Meu jóvem, disse o mestre se desejas tornar um poeta de verdade
não basta saber escrever ou conhecer os grandes poetas, e dominar a habilidade de brincar com as palavras. É preciso apurar sua sensibilidade. O paladar, por exemplo, sinta o gosto da comida que comes, de cada uma em particular, de cada fruta, sinta a alma da água. Mastigue os líquidos, beba os sólidos. Apure também teu olfato, experimente o cheiro da vida; Sinta o perfume de cada flor, descubra que cada pessoa tem um cheiro particular. Sentir com as mãos é uma experiência maravilhosa.Toque devagar todas as coisas, toque o pão, toque todo o corpo de sua amada, toque teu corpo; Ouça todos os sons, descubra o que lhe parece inaudível, o som do sangue batendo nas paredes das artérias dela e nas tuas.
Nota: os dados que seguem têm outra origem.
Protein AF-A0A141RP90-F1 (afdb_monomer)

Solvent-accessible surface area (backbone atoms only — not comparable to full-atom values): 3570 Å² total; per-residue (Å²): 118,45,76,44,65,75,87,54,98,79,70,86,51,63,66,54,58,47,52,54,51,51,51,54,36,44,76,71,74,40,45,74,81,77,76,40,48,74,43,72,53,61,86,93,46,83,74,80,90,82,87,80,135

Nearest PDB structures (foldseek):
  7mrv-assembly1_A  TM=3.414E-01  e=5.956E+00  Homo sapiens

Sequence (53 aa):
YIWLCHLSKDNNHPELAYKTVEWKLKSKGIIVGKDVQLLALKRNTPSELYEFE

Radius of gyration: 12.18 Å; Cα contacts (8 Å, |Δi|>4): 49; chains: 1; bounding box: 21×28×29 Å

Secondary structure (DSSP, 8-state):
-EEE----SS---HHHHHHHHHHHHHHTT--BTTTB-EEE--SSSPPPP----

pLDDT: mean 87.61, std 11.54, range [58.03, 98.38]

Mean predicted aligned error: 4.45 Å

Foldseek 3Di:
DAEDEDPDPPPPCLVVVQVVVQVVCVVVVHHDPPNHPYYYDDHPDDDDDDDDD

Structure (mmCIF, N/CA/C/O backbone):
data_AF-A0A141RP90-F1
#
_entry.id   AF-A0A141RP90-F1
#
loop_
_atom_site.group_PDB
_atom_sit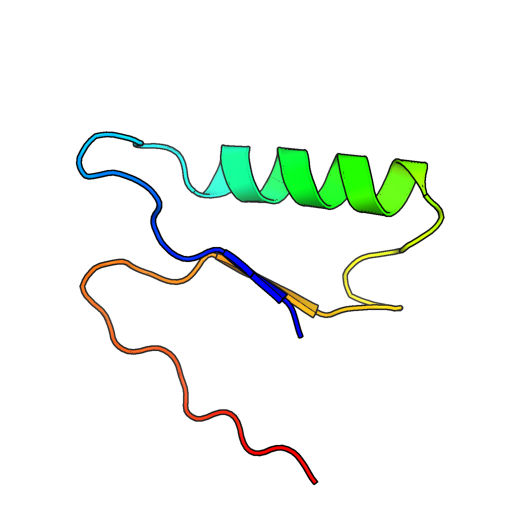e.id
_atom_site.type_symbol
_atom_site.label_atom_id
_atom_site.label_alt_id
_atom_site.label_comp_id
_atom_site.label_asym_id
_atom_site.label_entity_id
_atom_site.label_seq_id
_atom_site.pdbx_PDB_ins_code
_atom_site.Cartn_x
_atom_site.Cartn_y
_atom_site.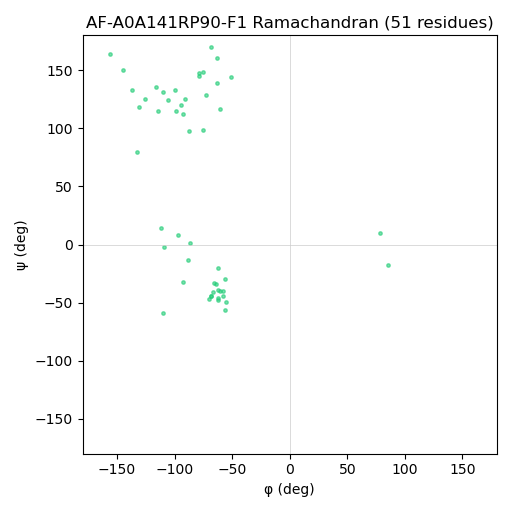Cartn_z
_atom_site.occupancy
_atom_site.B_iso_or_equiv
_atom_site.auth_seq_id
_atom_site.auth_comp_id
_atom_site.auth_asym_id
_atom_site.auth_atom_id
_atom_site.pdbx_PDB_model_num
ATOM 1 N N . TYR A 1 1 ? -6.466 -4.854 5.137 1.00 92.19 1 TYR A N 1
ATOM 2 C CA . TYR A 1 1 ? -5.188 -4.678 4.417 1.00 92.19 1 TYR A CA 1
ATOM 3 C C . TYR A 1 1 ? -5.471 -4.251 2.985 1.00 92.19 1 TYR A C 1
ATOM 5 O O . TYR A 1 1 ? -6.501 -4.636 2.446 1.00 92.19 1 TYR A O 1
ATOM 13 N N . ILE A 1 2 ? -4.598 -3.437 2.393 1.00 94.06 2 ILE A N 1
ATOM 14 C CA . ILE A 1 2 ? -4.647 -3.000 0.994 1.00 94.06 2 ILE A CA 1
ATOM 15 C C . ILE A 1 2 ? -3.255 -3.220 0.403 1.00 94.06 2 ILE A C 1
ATOM 17 O O . ILE A 1 2 ? -2.286 -2.609 0.853 1.00 94.06 2 ILE A O 1
ATOM 21 N N . TRP A 1 3 ? -3.160 -4.068 -0.618 1.00 92.12 3 TRP A N 1
ATOM 22 C CA . TRP A 1 3 ? -1.908 -4.329 -1.323 1.00 92.12 3 TRP A CA 1
ATOM 23 C C . TRP A 1 3 ? -1.917 -3.657 -2.690 1.00 92.12 3 TRP A C 1
ATOM 25 O O . TRP A 1 3 ? -2.797 -3.885 -3.519 1.00 92.12 3 TRP A O 1
ATOM 35 N N . LEU A 1 4 ? -0.912 -2.826 -2.922 1.00 91.06 4 LEU A N 1
ATOM 36 C CA . LEU A 1 4 ? -0.616 -2.227 -4.207 1.00 91.06 4 LEU A CA 1
ATOM 37 C C . LEU A 1 4 ? 0.285 -3.192 -4.967 1.00 91.06 4 LEU A C 1
ATOM 39 O O . LEU A 1 4 ? 1.496 -3.261 -4.745 1.00 91.06 4 LEU A O 1
ATOM 43 N N . CYS A 1 5 ? -0.338 -3.969 -5.845 1.00 86.00 5 CYS A N 1
ATOM 44 C CA . CYS A 1 5 ? 0.365 -4.840 -6.773 1.00 86.00 5 CYS A CA 1
ATOM 45 C C . CYS A 1 5 ? 0.966 -4.007 -7.912 1.00 86.00 5 CYS A C 1
ATOM 47 O O . CYS A 1 5 ? 0.415 -2.979 -8.310 1.00 86.00 5 CYS A O 1
ATOM 49 N N . HIS A 1 6 ? 2.101 -4.444 -8.459 1.00 71.12 6 HIS A N 1
ATOM 50 C CA . HIS A 1 6 ? 2.722 -3.756 -9.590 1.00 71.12 6 HIS A CA 1
ATOM 51 C C . HIS A 1 6 ? 1.778 -3.736 -10.802 1.00 71.12 6 HIS A C 1
ATOM 53 O O . HIS A 1 6 ? 1.462 -4.777 -11.367 1.00 71.12 6 HIS A O 1
ATOM 59 N N . LEU A 1 7 ? 1.363 -2.534 -11.211 1.00 59.47 7 LEU A N 1
ATOM 60 C CA . LEU A 1 7 ? 0.367 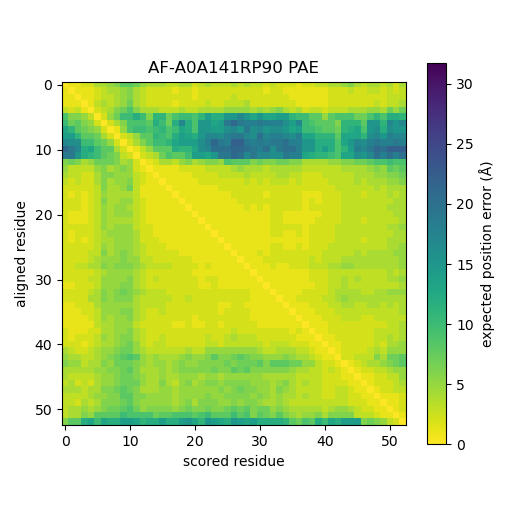-2.324 -12.269 1.00 59.47 7 LEU A CA 1
ATOM 61 C C . LEU A 1 7 ? 0.952 -2.242 -13.690 1.00 59.47 7 LEU A C 1
ATOM 63 O O . LEU A 1 7 ? 0.201 -2.332 -14.654 1.00 59.47 7 LEU A O 1
ATOM 67 N N . SER A 1 8 ? 2.268 -2.084 -13.870 1.00 59.06 8 SER A N 1
ATOM 68 C CA . SER A 1 8 ? 2.879 -2.158 -15.206 1.00 59.06 8 SER A CA 1
ATOM 69 C C . SER A 1 8 ? 4.361 -2.525 -15.155 1.00 59.06 8 SER A C 1
ATOM 71 O O . SER A 1 8 ? 4.987 -2.446 -14.095 1.00 59.06 8 SER A O 1
ATOM 73 N N . LYS A 1 9 ? 4.913 -2.936 -16.304 1.00 59.03 9 LYS A N 1
ATOM 74 C CA . LYS A 1 9 ? 6.321 -3.325 -16.499 1.00 59.03 9 LYS A CA 1
ATOM 75 C C . LYS A 1 9 ? 7.286 -2.137 -16.315 1.00 59.03 9 LYS A C 1
ATOM 77 O O . LYS A 1 9 ? 8.349 -2.332 -15.729 1.00 59.03 9 LYS A O 1
ATOM 82 N N . ASP A 1 10 ? 6.841 -0.931 -16.680 1.00 60.34 10 ASP A N 1
ATOM 83 C CA . ASP A 1 10 ? 7.647 0.304 -16.757 1.00 60.34 10 ASP A CA 1
ATOM 84 C C . ASP A 1 10 ? 7.327 1.351 -15.675 1.00 60.34 10 ASP A C 1
ATOM 86 O O . ASP A 1 10 ? 7.946 2.413 -15.622 1.00 60.34 10 ASP A O 1
ATOM 90 N N . ASN A 1 11 ? 6.343 1.099 -14.804 1.00 58.03 11 ASN A N 1
ATOM 91 C CA . ASN A 1 11 ? 6.027 2.028 -13.720 1.00 58.03 11 ASN A CA 1
ATOM 92 C C . ASN A 1 11 ? 7.097 1.913 -12.619 1.00 58.03 11 ASN A C 1
ATOM 94 O O . ASN A 1 11 ? 7.079 0.978 -11.814 1.00 58.03 11 ASN A O 1
ATOM 98 N N . ASN A 1 12 ? 8.055 2.842 -12.642 1.00 64.69 12 ASN A N 1
ATOM 99 C CA . ASN A 1 12 ? 9.327 2.774 -11.913 1.00 64.69 12 ASN A CA 1
ATOM 100 C C . ASN A 1 12 ? 9.290 3.300 -10.465 1.00 64.69 12 ASN A C 1
ATOM 102 O O . ASN A 1 12 ? 10.325 3.293 -9.804 1.00 64.69 12 ASN A O 1
ATOM 106 N N . HIS A 1 13 ? 8.137 3.747 -9.953 1.00 79.81 13 HIS A N 1
ATOM 107 C CA . HIS A 1 13 ? 8.060 4.409 -8.641 1.00 79.81 13 HIS A CA 1
ATOM 108 C C . HIS A 1 13 ? 6.915 3.858 -7.773 1.00 79.81 13 HIS A C 1
ATOM 110 O O . HIS A 1 13 ? 5.851 4.483 -7.689 1.00 79.81 13 HIS A O 1
ATOM 116 N N . PRO A 1 14 ? 7.091 2.692 -7.120 1.00 83.31 14 PRO A N 1
ATOM 117 C CA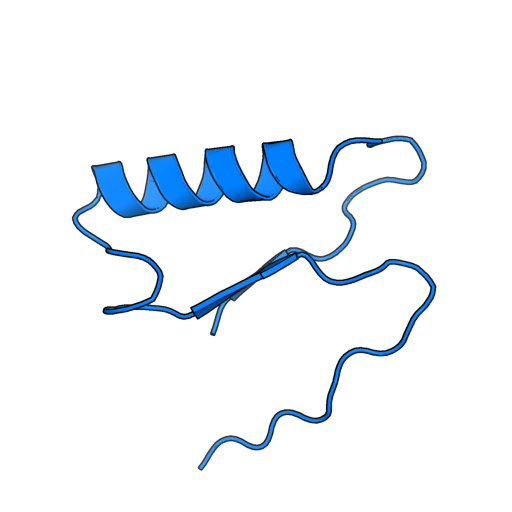 . PRO A 1 14 ? 6.099 2.150 -6.185 1.00 83.31 14 PRO A CA 1
ATOM 118 C C . PRO A 1 14 ? 5.755 3.130 -5.048 1.00 83.31 14 PRO A C 1
ATOM 120 O O . PRO A 1 14 ? 4.612 3.171 -4.591 1.00 83.31 14 PRO A O 1
ATOM 123 N N . GLU A 1 15 ? 6.694 3.991 -4.657 1.00 86.56 15 GLU A N 1
ATOM 124 C CA . GLU A 1 15 ? 6.507 5.043 -3.655 1.00 86.56 15 GLU A CA 1
ATOM 125 C C . GLU A 1 15 ? 5.482 6.092 -4.102 1.00 86.56 15 GLU A C 1
ATOM 127 O O . GLU A 1 15 ? 4.745 6.630 -3.275 1.00 86.56 15 GLU A O 1
ATOM 132 N N . LEU A 1 16 ? 5.410 6.383 -5.406 1.00 88.75 16 LEU A N 1
ATOM 133 C CA . LEU A 1 16 ? 4.442 7.335 -5.946 1.00 88.75 16 LEU A CA 1
ATOM 134 C C . LEU A 1 16 ? 3.029 6.756 -5.874 1.00 88.75 16 LEU A C 1
ATOM 136 O O . LEU A 1 16 ? 2.127 7.419 -5.371 1.00 88.75 16 LEU A O 1
ATOM 140 N N . ALA A 1 17 ? 2.853 5.502 -6.302 1.00 88.50 17 ALA A N 1
ATOM 141 C CA . ALA A 1 17 ? 1.573 4.805 -6.194 1.00 88.50 17 ALA A CA 1
ATOM 142 C C . ALA A 1 17 ? 1.103 4.727 -4.734 1.00 88.50 17 ALA A C 1
ATOM 144 O O . ALA A 1 17 ? -0.053 5.036 -4.440 1.00 88.50 17 ALA A O 1
ATOM 145 N N . TYR A 1 18 ? 2.021 4.395 -3.821 1.00 93.12 18 TYR A N 1
ATOM 146 C CA . TYR A 1 18 ? 1.754 4.400 -2.388 1.00 93.12 18 TYR A CA 1
ATOM 147 C C . TYR A 1 18 ? 1.265 5.769 -1.908 1.00 93.12 18 TYR A C 1
ATOM 149 O O . TYR A 1 18 ? 0.163 5.866 -1.367 1.00 93.12 18 TYR A O 1
ATOM 157 N N . LYS A 1 19 ? 2.035 6.838 -2.154 1.00 94.06 19 LYS A N 1
ATOM 158 C CA . LYS A 1 19 ? 1.683 8.197 -1.708 1.00 94.06 19 LYS A CA 1
ATOM 159 C C . LYS A 1 19 ? 0.367 8.687 -2.302 1.00 94.06 19 LYS A C 1
ATOM 161 O O . LYS A 1 19 ? -0.426 9.307 -1.600 1.00 94.06 19 LYS A O 1
ATOM 166 N N . THR A 1 20 ? 0.100 8.399 -3.575 1.00 94.50 20 THR A N 1
ATOM 167 C CA . THR A 1 20 ? -1.165 8.773 -4.221 1.00 94.50 20 THR A CA 1
ATOM 168 C C . THR A 1 20 ? -2.357 8.100 -3.547 1.00 94.50 20 THR A C 1
ATOM 170 O O . THR A 1 20 ? -3.358 8.765 -3.263 1.00 94.50 20 THR A O 1
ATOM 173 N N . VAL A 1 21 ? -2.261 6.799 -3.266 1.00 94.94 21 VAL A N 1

Ouça a voz do silêncio e daquilo que ainda não foi dito; Ouça a música do vento.
Áh! os olhos, que janelas maravilhosas por onde entram todas as cores, todas as luzes. Olhe nos olhos das pessoas, de todos os seres que cruzarem teus caminhos. Contemple o por do do sol, veja todas as cores de uma aurora.
Sinta a luz e a sombra, a alegria e a dor, a chuva e o sol, o amor e a solidão. Viva intensamente, com todos os sentidos.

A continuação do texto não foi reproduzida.